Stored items
··········

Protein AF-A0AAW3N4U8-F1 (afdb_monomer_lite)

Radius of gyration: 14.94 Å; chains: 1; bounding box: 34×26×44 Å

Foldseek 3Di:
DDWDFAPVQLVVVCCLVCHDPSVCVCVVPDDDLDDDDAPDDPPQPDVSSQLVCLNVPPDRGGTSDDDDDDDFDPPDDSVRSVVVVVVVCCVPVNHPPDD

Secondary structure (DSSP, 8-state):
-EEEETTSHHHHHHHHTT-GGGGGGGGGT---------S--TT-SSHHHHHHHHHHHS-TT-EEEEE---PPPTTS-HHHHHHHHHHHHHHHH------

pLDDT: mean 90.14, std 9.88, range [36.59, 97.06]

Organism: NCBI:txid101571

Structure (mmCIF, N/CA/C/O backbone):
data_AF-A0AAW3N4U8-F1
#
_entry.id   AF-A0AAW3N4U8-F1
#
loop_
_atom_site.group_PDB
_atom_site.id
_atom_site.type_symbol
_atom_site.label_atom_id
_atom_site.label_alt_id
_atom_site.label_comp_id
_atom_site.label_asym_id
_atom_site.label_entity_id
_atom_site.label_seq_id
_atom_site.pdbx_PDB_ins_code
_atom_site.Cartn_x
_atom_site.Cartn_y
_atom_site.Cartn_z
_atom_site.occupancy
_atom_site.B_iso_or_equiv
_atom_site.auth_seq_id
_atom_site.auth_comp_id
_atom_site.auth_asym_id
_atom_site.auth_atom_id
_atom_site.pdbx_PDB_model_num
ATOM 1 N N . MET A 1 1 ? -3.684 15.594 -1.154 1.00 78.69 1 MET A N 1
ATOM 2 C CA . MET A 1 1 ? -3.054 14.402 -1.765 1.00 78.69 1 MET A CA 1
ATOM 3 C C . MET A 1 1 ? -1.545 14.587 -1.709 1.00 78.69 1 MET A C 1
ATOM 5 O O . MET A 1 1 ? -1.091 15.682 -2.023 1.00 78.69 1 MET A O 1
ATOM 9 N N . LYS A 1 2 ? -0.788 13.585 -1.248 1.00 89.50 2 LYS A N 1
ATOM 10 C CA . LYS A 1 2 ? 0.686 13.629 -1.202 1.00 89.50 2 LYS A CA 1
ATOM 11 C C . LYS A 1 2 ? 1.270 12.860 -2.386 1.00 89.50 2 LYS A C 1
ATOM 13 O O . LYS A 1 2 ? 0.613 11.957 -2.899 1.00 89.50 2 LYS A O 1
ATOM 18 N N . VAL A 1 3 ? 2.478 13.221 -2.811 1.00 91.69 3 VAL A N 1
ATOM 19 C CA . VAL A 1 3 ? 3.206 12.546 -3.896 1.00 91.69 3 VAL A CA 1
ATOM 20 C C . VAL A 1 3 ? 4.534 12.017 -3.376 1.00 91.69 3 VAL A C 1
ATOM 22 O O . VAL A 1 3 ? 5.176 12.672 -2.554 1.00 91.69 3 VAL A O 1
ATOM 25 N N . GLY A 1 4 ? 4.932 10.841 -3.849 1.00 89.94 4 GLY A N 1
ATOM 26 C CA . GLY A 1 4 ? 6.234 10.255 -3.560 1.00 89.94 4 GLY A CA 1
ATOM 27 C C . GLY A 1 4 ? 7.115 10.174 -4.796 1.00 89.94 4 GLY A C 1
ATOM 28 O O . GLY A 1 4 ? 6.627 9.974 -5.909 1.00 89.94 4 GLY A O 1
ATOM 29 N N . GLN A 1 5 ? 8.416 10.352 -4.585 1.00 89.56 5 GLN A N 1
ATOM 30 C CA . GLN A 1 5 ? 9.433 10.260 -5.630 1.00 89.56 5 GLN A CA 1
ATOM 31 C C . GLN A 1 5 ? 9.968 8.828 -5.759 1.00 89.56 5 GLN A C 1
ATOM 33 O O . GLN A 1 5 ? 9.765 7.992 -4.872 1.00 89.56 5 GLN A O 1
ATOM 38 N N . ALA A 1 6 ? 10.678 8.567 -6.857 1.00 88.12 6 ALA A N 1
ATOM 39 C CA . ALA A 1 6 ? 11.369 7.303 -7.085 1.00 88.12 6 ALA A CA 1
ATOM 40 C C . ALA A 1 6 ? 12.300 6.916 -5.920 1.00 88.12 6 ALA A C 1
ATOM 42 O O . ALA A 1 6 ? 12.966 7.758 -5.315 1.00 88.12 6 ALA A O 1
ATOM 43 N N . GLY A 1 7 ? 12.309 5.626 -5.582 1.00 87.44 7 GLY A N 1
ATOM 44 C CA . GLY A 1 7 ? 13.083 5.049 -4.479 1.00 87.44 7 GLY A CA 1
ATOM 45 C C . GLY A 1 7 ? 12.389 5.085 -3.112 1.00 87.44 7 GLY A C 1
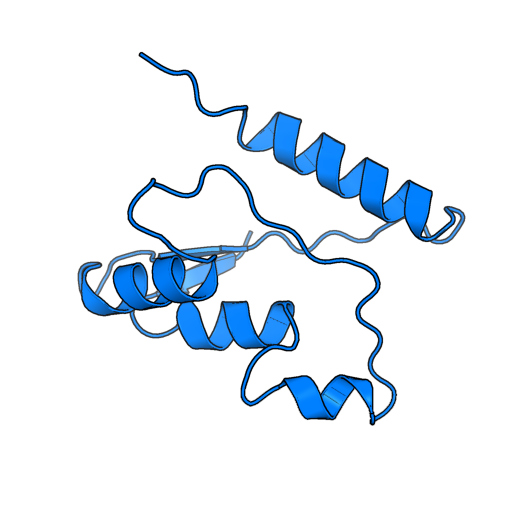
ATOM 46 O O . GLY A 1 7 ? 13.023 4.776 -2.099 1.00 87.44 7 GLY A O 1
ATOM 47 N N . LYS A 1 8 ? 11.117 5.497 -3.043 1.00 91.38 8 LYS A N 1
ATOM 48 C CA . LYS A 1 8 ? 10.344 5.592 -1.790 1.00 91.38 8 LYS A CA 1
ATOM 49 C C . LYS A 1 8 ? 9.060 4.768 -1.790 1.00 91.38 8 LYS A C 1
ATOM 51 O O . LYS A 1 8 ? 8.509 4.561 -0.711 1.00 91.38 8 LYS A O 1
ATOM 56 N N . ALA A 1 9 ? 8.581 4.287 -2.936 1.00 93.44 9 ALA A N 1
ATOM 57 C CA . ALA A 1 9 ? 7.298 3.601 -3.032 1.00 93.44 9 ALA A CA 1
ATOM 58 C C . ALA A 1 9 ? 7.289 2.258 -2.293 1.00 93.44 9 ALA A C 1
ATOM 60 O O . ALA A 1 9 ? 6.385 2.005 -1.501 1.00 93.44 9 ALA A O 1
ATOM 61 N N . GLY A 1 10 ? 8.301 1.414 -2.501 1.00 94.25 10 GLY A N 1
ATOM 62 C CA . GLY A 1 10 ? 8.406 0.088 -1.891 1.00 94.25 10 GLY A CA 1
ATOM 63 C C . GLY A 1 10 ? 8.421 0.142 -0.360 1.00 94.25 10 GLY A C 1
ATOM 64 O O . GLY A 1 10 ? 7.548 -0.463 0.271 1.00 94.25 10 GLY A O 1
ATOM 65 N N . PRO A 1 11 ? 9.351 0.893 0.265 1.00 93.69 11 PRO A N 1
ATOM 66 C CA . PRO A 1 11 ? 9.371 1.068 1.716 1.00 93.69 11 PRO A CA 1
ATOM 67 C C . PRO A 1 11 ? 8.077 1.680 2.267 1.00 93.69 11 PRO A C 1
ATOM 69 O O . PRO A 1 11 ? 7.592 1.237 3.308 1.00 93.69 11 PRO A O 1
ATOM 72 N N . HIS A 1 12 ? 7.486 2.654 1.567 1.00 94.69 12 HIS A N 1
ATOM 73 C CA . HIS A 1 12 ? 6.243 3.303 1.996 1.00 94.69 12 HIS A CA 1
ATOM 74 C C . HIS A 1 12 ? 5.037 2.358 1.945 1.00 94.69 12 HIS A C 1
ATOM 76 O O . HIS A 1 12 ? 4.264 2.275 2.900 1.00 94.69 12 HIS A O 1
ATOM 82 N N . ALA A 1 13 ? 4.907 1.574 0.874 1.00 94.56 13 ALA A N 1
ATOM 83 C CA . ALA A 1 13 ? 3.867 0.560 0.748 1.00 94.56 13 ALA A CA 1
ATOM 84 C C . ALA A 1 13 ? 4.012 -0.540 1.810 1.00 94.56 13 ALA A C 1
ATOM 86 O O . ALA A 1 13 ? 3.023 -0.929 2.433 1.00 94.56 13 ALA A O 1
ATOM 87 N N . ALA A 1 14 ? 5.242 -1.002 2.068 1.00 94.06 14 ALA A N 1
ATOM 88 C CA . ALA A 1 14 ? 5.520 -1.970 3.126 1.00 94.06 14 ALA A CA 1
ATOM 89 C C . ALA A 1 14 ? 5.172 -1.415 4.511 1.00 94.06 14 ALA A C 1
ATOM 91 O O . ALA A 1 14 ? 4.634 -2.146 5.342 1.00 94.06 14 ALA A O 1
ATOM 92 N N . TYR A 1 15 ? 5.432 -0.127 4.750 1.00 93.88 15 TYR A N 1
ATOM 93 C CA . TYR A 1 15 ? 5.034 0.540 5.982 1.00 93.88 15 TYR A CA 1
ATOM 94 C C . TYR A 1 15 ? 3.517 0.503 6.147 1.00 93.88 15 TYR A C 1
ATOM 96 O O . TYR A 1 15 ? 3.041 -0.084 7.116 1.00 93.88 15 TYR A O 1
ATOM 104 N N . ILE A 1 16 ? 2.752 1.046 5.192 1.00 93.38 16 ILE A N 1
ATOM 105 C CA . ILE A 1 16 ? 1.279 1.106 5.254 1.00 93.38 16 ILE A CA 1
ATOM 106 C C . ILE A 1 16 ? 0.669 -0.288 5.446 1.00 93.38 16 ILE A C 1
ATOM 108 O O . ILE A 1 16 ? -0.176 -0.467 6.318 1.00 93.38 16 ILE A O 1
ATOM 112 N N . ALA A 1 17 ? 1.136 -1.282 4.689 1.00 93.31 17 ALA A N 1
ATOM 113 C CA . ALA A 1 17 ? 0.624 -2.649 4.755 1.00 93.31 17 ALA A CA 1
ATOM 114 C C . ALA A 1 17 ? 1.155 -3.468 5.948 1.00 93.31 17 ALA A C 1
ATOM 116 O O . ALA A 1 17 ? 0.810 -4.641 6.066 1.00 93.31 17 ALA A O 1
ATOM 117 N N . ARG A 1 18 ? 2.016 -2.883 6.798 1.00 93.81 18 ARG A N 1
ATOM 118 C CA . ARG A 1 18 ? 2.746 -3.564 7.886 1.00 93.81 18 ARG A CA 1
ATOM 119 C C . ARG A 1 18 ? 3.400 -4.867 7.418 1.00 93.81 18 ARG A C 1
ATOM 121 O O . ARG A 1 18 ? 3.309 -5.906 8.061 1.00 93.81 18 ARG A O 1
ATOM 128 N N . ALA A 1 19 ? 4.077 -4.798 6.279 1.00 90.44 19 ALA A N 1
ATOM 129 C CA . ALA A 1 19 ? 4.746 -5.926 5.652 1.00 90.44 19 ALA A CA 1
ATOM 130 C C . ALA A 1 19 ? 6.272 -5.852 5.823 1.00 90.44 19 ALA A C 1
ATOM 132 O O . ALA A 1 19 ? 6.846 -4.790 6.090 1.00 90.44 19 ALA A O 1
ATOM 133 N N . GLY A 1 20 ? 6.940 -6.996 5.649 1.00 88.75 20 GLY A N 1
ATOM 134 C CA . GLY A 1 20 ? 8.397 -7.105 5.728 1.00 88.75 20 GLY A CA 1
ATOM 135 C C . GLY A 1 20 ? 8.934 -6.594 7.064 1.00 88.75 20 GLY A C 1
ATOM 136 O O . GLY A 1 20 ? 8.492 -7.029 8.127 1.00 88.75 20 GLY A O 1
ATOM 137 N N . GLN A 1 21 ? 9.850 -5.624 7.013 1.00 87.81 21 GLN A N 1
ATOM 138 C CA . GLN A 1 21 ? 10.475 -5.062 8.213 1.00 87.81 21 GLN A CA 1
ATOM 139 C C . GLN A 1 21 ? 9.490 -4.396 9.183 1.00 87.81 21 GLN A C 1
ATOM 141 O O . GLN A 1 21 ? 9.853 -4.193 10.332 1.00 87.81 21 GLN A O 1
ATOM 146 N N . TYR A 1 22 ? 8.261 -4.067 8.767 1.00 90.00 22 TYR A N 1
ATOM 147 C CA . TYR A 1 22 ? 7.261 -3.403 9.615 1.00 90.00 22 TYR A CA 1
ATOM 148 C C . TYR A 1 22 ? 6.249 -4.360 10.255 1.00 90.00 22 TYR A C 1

··········

Exercise brief –
Starting at the line above that holds "ATOM 43 N N", repeat every line exactly down to and including the line that holds "ATOM 56 N N", then stop. Do not carry over any pictures.

Completed task –
ATOM 43 N N . GLY A 1 7 ? 12.309 5.626 -5.582 1.00 87.44 7 GLY A N 1
ATOM 44 C CA . GLY A 1 7 ? 13.083 5.049 -4.479 1.00 87.44 7 GLY A CA 1
ATOM 45 C C . GLY A 1 7 ? 12.389 5.085 -3.112 1.00 87.44 7 GLY A C 1
ATOM 46 O O . GLY A 1 7 ? 13.023 4.776 -2.099 1.00 87.44 7 GLY A O 1
ATOM 47 N N . LYS A 1 8 ? 11.117 5.497 -3.043 1.00 91.38 8 LYS A N 1
ATOM 48 C CA . LYS A 1 8 ? 10.344 5.592 -1.790 1.00 91.38 8 LYS A CA 1
ATOM 49 C C . LYS A 1 8 ? 9.060 4.768 -1.790 1.00 91.38 8 LYS A C 1
ATOM 51 O O . LYS A 1 8 ? 8.509 4.561 -0.711 1.00 91.38 8 LYS A O 1
ATOM 56 N N . ALA A 1 9 ? 8.581 4.287 -2.936 1.00 93.44 9 ALA A N 1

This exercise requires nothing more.